Course trimestrielle aux profits et titrisation permettant de substantielles commissions aux banques, tout cela avec la bénédiction de Alan Greenspan, intronisé à l’époque de l’ultra libéral Ronald Reagan.

 

Joseph Stiglitz décrit un monde financier mal conçu où les différentes incitations poussent tous les acteurs à adopter un mauvais comportement.

 

Les prêts hypothécaires étaient conçus de manière à maximiser les gains des banques et la titrisation leur permettait de ne pas vraiment faire attention au risque de remboursement.

 

Enfin, les modèles étaient mal étudiés pour prévoir les risques de risque puisque selon ceux couramment utilisés,« le type de krach boursier qui s’est produit le 19 octobre 1987 ne pouvait survenir qu’une fois toutes les 20 milliards d’années »…

 

Le prix Nobel dénonce par ailleurs un système inégalitaire qui a conduit à une baisse de près de 4 % du revenu réel médian des ménages de 2004 à 2008, alors que dans le même temps, le prix de l’immobilier explosait et que le PIB par habitant augmentait de 10 %…preuve qu’une poignée de privilégiés seulement en profitait.


UN TRAITEMENT DIFFERENCIÉ

 

La croissance était donc alimentée par le crédit, et les extractions hypothécaires des ménages représentaient jusqu’à 7 % du PIB pour une année.

 

Le point de rupture est atteint lorsque les aides aux banques interviennent alors que les ménages surendettés se voient saisir leur maison.

 

Et Stiglitz de noter : « les spéculateurs sont mieux traités que les travailleurs ».

 

Le prix Nobel est très critique à l’égard de l’ex-président GW Bush.

  

Son analyse du plan de sauvetage des banques est édifiante : 150 milliards de $ pour « garantir » les votes des représentants au Congrès.

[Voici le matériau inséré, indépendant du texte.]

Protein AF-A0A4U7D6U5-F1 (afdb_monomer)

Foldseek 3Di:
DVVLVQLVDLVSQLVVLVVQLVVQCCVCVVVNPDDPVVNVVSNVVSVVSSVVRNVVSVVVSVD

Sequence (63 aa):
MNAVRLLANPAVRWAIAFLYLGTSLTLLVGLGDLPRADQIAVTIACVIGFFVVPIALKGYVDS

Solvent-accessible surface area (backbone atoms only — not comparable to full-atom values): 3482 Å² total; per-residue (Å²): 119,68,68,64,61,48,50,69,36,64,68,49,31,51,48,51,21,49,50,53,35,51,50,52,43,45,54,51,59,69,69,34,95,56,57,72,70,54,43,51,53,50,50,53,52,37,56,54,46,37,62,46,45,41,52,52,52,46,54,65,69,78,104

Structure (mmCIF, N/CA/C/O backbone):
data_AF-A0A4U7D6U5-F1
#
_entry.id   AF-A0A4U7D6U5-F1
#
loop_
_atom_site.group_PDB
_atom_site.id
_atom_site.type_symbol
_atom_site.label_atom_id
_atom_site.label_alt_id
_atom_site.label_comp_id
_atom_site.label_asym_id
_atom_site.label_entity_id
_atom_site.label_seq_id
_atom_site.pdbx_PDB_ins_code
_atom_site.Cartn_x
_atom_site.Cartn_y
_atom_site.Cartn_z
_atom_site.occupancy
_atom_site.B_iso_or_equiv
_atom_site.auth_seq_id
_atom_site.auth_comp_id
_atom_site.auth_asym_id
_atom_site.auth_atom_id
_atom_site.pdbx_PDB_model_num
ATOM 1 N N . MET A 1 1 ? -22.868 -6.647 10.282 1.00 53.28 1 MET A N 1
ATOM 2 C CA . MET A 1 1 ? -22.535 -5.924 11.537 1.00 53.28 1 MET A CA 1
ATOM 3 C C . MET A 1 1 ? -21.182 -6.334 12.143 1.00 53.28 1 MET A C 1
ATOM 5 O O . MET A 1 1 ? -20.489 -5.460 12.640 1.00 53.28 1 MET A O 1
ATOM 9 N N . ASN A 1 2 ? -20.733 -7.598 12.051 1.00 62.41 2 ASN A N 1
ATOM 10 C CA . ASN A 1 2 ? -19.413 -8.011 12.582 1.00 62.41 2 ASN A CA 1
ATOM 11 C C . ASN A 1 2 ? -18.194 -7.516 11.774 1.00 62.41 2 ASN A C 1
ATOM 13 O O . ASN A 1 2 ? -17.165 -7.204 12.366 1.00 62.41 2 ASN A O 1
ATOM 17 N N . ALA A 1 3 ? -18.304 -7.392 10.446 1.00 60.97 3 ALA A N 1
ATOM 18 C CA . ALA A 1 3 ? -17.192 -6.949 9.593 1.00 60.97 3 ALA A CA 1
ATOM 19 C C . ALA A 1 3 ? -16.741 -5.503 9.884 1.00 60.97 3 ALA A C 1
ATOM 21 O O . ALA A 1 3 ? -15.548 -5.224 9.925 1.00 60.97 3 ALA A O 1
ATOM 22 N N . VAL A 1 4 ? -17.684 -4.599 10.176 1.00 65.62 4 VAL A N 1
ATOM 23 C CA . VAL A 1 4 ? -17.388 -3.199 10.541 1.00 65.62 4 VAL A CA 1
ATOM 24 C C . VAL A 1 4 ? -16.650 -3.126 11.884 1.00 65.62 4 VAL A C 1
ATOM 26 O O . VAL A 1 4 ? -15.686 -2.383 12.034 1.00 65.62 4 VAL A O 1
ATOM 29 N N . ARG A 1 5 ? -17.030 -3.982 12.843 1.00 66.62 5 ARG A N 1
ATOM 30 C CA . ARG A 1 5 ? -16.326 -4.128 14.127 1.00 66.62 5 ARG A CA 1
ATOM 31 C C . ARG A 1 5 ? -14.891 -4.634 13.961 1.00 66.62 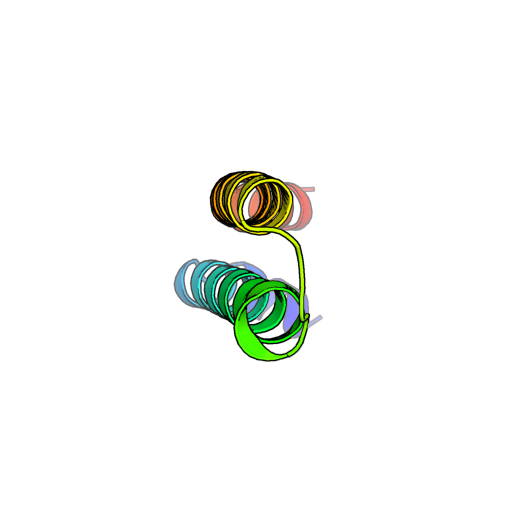5 ARG A C 1
ATOM 33 O O . ARG A 1 5 ? -14.005 -4.179 14.674 1.00 66.62 5 ARG A O 1
ATOM 40 N N . LEU A 1 6 ? -14.653 -5.546 13.018 1.00 65.12 6 LEU A N 1
ATOM 41 C CA . LEU A 1 6 ? -13.308 -6.028 12.684 1.00 65.12 6 LEU A CA 1
ATOM 42 C C . LEU A 1 6 ? -12.462 -4.939 12.018 1.00 65.12 6 LEU A C 1
ATOM 44 O O . LEU A 1 6 ? -11.286 -4.808 12.334 1.00 65.12 6 LEU A O 1
ATOM 48 N N . LEU A 1 7 ? -13.072 -4.118 11.163 1.00 63.31 7 LEU A N 1
ATOM 49 C CA . LEU A 1 7 ? -12.426 -2.970 10.529 1.00 63.31 7 LEU A CA 1
ATOM 50 C C . LEU A 1 7 ? -12.042 -1.867 11.517 1.00 63.31 7 LEU A C 1
ATOM 52 O O . LEU A 1 7 ? -11.140 -1.100 11.209 1.00 63.31 7 LEU A O 1
ATOM 56 N N . ALA A 1 8 ? -12.670 -1.779 12.692 1.00 67.94 8 ALA A N 1
ATOM 57 C CA . ALA A 1 8 ? -12.236 -0.860 13.746 1.00 67.94 8 ALA A CA 1
ATOM 58 C C . ALA A 1 8 ? -10.861 -1.239 14.324 1.00 67.94 8 ALA A C 1
ATOM 60 O O . ALA A 1 8 ? -10.156 -0.384 14.860 1.00 67.94 8 ALA A O 1
ATOM 61 N N . ASN A 1 9 ? -10.456 -2.508 14.197 1.00 75.69 9 ASN A N 1
ATOM 62 C CA . ASN A 1 9 ? -9.157 -2.955 14.666 1.00 75.69 9 ASN A CA 1
ATOM 63 C C . ASN A 1 9 ? -8.059 -2.492 13.686 1.00 75.69 9 ASN A C 1
ATOM 65 O O . ASN A 1 9 ? -8.063 -2.903 12.519 1.00 75.69 9 ASN A O 1
ATOM 69 N N . PRO A 1 10 ? -7.086 -1.675 14.135 1.00 72.81 10 PRO A N 1
ATOM 70 C CA . PRO A 1 10 ? -6.011 -1.191 13.275 1.00 72.81 10 PRO A CA 1
ATOM 71 C C . PRO A 1 10 ? -5.229 -2.341 12.636 1.00 72.81 10 PRO A C 1
ATOM 73 O O . PRO A 1 10 ? -4.891 -2.251 11.459 1.00 72.81 10 PRO A O 1
ATOM 76 N N . ALA A 1 11 ? -5.017 -3.452 13.350 1.00 76.69 11 ALA A N 1
ATOM 77 C CA . ALA A 1 11 ? -4.305 -4.611 12.817 1.00 76.69 11 ALA A CA 1
ATOM 78 C C . ALA A 1 11 ? -4.992 -5.201 11.573 1.00 76.69 11 ALA A C 1
ATOM 80 O O . ALA A 1 11 ? -4.322 -5.588 10.620 1.00 76.69 11 ALA A O 1
ATOM 81 N N . VAL A 1 12 ? -6.329 -5.207 11.543 1.00 78.56 12 VAL A N 1
ATOM 82 C CA . VAL A 1 12 ? -7.108 -5.717 10.405 1.00 78.56 12 VAL A CA 1
ATOM 83 C C . VAL A 1 12 ? -7.012 -4.768 9.209 1.00 78.56 12 VAL A C 1
ATO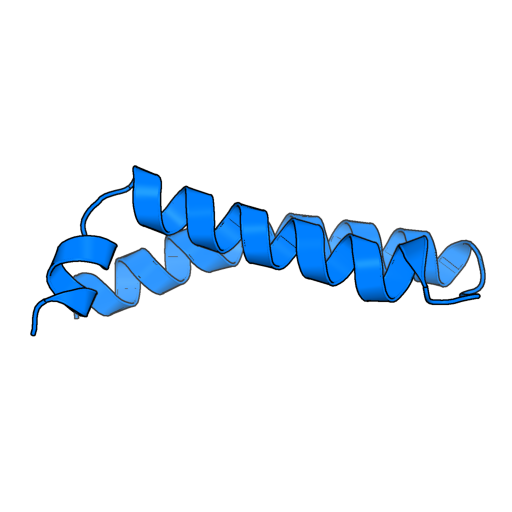M 85 O O . VAL A 1 12 ? -6.832 -5.228 8.085 1.00 78.56 12 VAL A O 1
ATOM 88 N N . ARG A 1 13 ? -7.050 -3.444 9.425 1.00 76.81 13 ARG A N 1
ATOM 89 C CA . ARG A 1 13 ? -6.865 -2.455 8.341 1.00 76.81 13 ARG A CA 1
ATOM 90 C C . ARG A 1 13 ? -5.490 -2.571 7.692 1.00 76.81 13 ARG A C 1
ATOM 92 O O . ARG A 1 13 ? -5.388 -2.563 6.469 1.00 76.81 13 ARG A O 1
ATOM 99 N N . TRP A 1 14 ? -4.450 -2.715 8.508 1.00 76.50 14 TRP A N 1
ATOM 100 C CA . TRP A 1 14 ? -3.087 -2.905 8.019 1.00 76.50 14 TRP A CA 1
ATOM 101 C C . TRP A 1 14 ? -2.901 -4.264 7.335 1.00 76.50 14 TRP A C 1
ATOM 103 O O . TRP A 1 14 ? -2.217 -4.322 6.320 1.00 76.50 14 TRP A O 1
ATOM 113 N N . ALA A 1 15 ? -3.556 -5.332 7.808 1.00 79.81 15 ALA A N 1
ATOM 114 C CA . ALA A 1 15 ? -3.543 -6.637 7.142 1.00 79.81 15 ALA A CA 1
ATOM 115 C C . ALA A 1 15 ? -4.207 -6.595 5.755 1.00 79.81 15 ALA A C 1
ATOM 117 O O . ALA A 1 15 ? -3.667 -7.148 4.799 1.00 79.81 15 ALA A O 1
ATOM 118 N N . ILE A 1 16 ? -5.339 -5.893 5.620 1.00 80.38 16 ILE A N 1
ATOM 119 C CA . ILE A 1 16 ? -6.01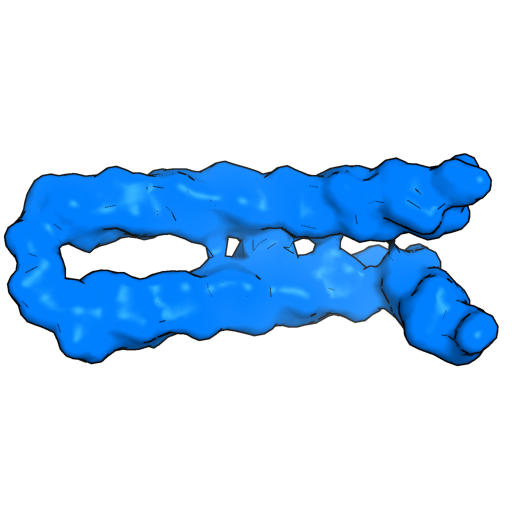0 -5.675 4.327 1.00 80.38 16 ILE A CA 1
ATOM 120 C C . ILE A 1 16 ? -5.119 -4.853 3.393 1.00 80.38 16 ILE A C 1
ATOM 122 O O . 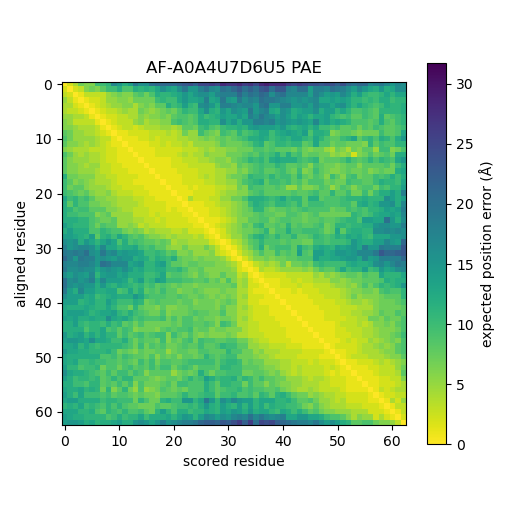ILE A 1 16 ? -4.967 -5.210 2.227 1.00 80.38 16 ILE A O 1
ATOM 126 N N . ALA A 1 17 ? -4.490 -3.789 3.899 1.00 76.56 17 ALA A N 1
ATOM 127 C CA . ALA A 1 17 ? -3.543 -2.994 3.122 1.00 76.56 17 ALA A CA 1
ATOM 128 C C . ALA A 1 17 ? -2.356 -3.846 2.640 1.00 76.56 17 ALA A C 1
ATOM 130 O O . ALA A 1 17 ? -1.989 -3.782 1.468 1.00 76.56 17 ALA A O 1
ATOM 131 N N . PHE A 1 18 ? -1.804 -4.702 3.507 1.00 78.50 18 PHE A N 1
ATOM 132 C CA . PHE A 1 18 ? -0.718 -5.623 3.159 1.00 78.50 18 PHE A CA 1
ATOM 133 C C . PHE A 1 18 ? -1.130 -6.634 2.091 1.00 78.50 18 PHE A C 1
ATOM 135 O O . PHE A 1 18 ? -0.387 -6.850 1.138 1.00 78.50 18 PHE A O 1
ATOM 142 N N . LEU A 1 19 ? -2.322 -7.222 2.219 1.00 80.19 19 LEU A N 1
ATOM 143 C CA . LEU A 1 19 ? -2.885 -8.119 1.212 1.00 80.19 19 LEU A CA 1
ATOM 144 C C . LEU A 1 19 ? -3.085 -7.406 -0.126 1.00 80.19 19 LEU A C 1
ATOM 146 O O . LEU A 1 19 ? -2.741 -7.963 -1.165 1.00 80.19 19 LEU A O 1
ATOM 150 N N . TYR A 1 20 ? -3.590 -6.173 -0.112 1.00 77.75 20 TYR A N 1
ATOM 151 C CA . TYR A 1 20 ? -3.783 -5.371 -1.318 1.00 77.75 20 TYR A CA 1
ATOM 152 C C . TYR A 1 20 ? -2.453 -5.067 -2.021 1.00 77.75 20 TYR A C 1
ATOM 154 O O . TYR A 1 20 ? -2.330 -5.276 -3.230 1.00 77.75 20 TYR A O 1
ATOM 162 N N . LEU A 1 21 ? -1.439 -4.635 -1.265 1.00 76.75 21 LEU A N 1
ATOM 163 C CA . LEU A 1 21 ? -0.108 -4.338 -1.795 1.00 76.75 21 LEU A CA 1
ATOM 164 C C . LEU A 1 21 ? 0.590 -5.603 -2.307 1.00 76.75 21 LEU A C 1
ATOM 166 O O . LEU A 1 21 ? 1.111 -5.598 -3.419 1.00 76.75 21 LEU A O 1
ATOM 170 N N . GLY A 1 22 ? 0.540 -6.696 -1.542 1.00 76.44 22 GLY A N 1
ATOM 171 C CA . GLY A 1 22 ? 1.105 -7.985 -1.935 1.00 76.44 22 GLY A CA 1
ATOM 172 C C . GLY A 1 22 ? 0.461 -8.529 -3.208 1.00 76.44 22 GLY A C 1
ATOM 173 O O . GLY A 1 22 ? 1.168 -8.845 -4.156 1.00 76.44 22 GLY A O 1
ATOM 174 N N . THR A 1 23 ? -0.872 -8.552 -3.278 1.00 77.44 23 THR A N 1
ATOM 175 C CA . THR A 1 23 ? -1.602 -9.046 -4.458 1.00 77.44 23 THR A CA 1
ATOM 176 C C . THR A 1 23 ? -1.317 -8.190 -5.692 1.00 77.44 23 THR A C 1
ATOM 178 O O . THR A 1 23 ? -1.070 -8.732 -6.766 1.00 77.44 23 THR A O 1
ATOM 181 N N . SER A 1 24 ? -1.287 -6.861 -5.542 1.00 69.12 24 SER A N 1
ATOM 182 C CA . SER A 1 24 ? -0.986 -5.946 -6.650 1.00 69.12 24 SER A CA 1
ATOM 183 C C . SER A 1 24 ? 0.444 -6.138 -7.164 1.00 69.12 24 SER A C 1
ATOM 185 O O . SER A 1 24 ? 0.649 -6.277 -8.366 1.00 69.12 24 SER A O 1
ATOM 187 N N . LEU A 1 25 ? 1.431 -6.249 -6.270 1.00 70.06 25 LEU A N 1
ATOM 188 C CA . LEU A 1 25 ? 2.812 -6.563 -6.648 1.00 70.06 25 LEU A CA 1
ATOM 189 C C . LEU A 1 25 ? 2.923 -7.943 -7.307 1.00 70.06 25 LEU A C 1
ATOM 191 O O . LEU A 1 25 ? 3.534 -8.067 -8.361 1.00 70.06 25 LEU A O 1
ATOM 195 N N . THR A 1 26 ? 2.315 -8.989 -6.749 1.00 75.06 26 THR A N 1
ATOM 196 C CA . THR A 1 26 ? 2.398 -10.335 -7.334 1.00 75.06 26 THR A CA 1
ATOM 197 C C . THR A 1 26 ? 1.768 -10.394 -8.726 1.00 75.06 26 THR A C 1
ATOM 199 O O . THR A 1 26 ? 2.374 -10.958 -9.634 1.00 75.06 26 THR A O 1
ATOM 202 N N . LEU A 1 27 ? 0.595 -9.786 -8.925 1.00 68.25 27 LEU A N 1
ATOM 203 C CA . LEU A 1 27 ? -0.101 -9.806 -10.214 1.00 68.25 27 LEU A CA 1
ATOM 20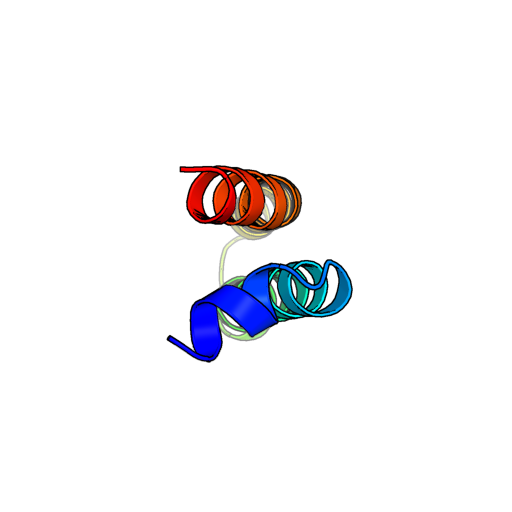4 C C . LEU A 1 27 ? 0.595 -8.950 -11.275 1.00 68.25 27 LEU A C 1
ATOM 206 O O . LEU A 1 27 ? 0.738 -9.395 -12.408 1.00 68.25 27 LEU A O 1
ATOM 210 N N . LEU A 1 28 ? 1.029 -7.738 -10.925 1.00 66.44 28 LEU A N 1
ATOM 211 C CA . LEU A 1 28 ? 1.569 -6.793 -11.906 1.00 66.44 28 LEU A CA 1
ATOM 212 C C . LEU A 1 28 ? 3.088 -6.897 -12.084 1.00 66.44 28 LEU A C 1
ATOM 214 O O . LEU A 1 28 ? 3.579 -6.686 -13.183 1.00 66.44 28 LEU A O 1
ATOM 218 N N . VAL A 1 29 ? 3.841 -7.205 -11.027 1.00 66.69 29 VAL A N 1
ATOM 219 C CA . VAL A 1 29 ? 5.314 -7.283 -11.068 1.00 66.69 29 VAL A CA 1
ATOM 220 C C . VAL A 1 29 ? 5.794 -8.726 -11.201 1.00 66.69 29 VAL A C 1
ATOM 222 O O . VAL A 1 29 ? 6.787 -8.964 -11.880 1.00 66.69 29 VAL A O 1
ATOM 225 N N . GLY A 1 30 ? 5.114 -9.677 -10.552 1.00 65.56 30 GLY A N 1
ATOM 226 C CA . GLY A 1 30 ? 5.513 -11.089 -10.546 1.00 65.56 30 GLY A CA 1
ATOM 227 C C . GLY A 1 30 ? 4.983 -11.905 -11.728 1.00 65.56 30 GLY A C 1
ATOM 228 O O . GLY A 1 30 ? 5.688 -12.780 -12.220 1.00 65.56 30 GLY A O 1
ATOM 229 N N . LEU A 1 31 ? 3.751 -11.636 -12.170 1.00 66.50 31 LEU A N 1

Affirmant que les contribuables ont été volés, il s’insurge contre le financement par l’Etat à 92 % du fonds de rachat d’actifs toxiques.

 

Ainsi, l’État supporte les pertes, mais n’en recueille que 50 % des profits. Les autres 50 % profitera au secteur privé …qui, en plus, se délestera de ses actifs les plus pourris !


ET OBAMA ?


Attention ! Joseph Stiglitz critique aussi la « navigation à vue » du nouveau président, Barack Obama : 

 

« il est frappant que le président Obama, qui avait fait campagne en promettant le changement auquel on peut croire, n’ait que légèrement redisposé les fauteuils sur le pont du Titanic ».

 

Il dénonce le traitement différencié selon qu’il s’agit des cadres supérieurs d’AIG aux « contrats sacralisés » ou des ouvriers des entreprises automobiles qui voyaient leurs accords salariaux devant être renégociés.

 

Le prix Nobel montre en définitive l’écrasante responsabilité des banques, qui ont engrangé des profits colossaux avant d’être sauvées par l’État « bienveillant », pendant que les citoyens subissaient une triple peine : perte de leur maison, facture  due au repêchage des banques, et perte de leur emploi pour bon nombre d’entre ces citoyens.

 

Il faudra bien un jour réfléchir aux mesures pour que cela ne se reproduisent plus jamais.

Comprendre et agir : il n’y a pas d’autre issue !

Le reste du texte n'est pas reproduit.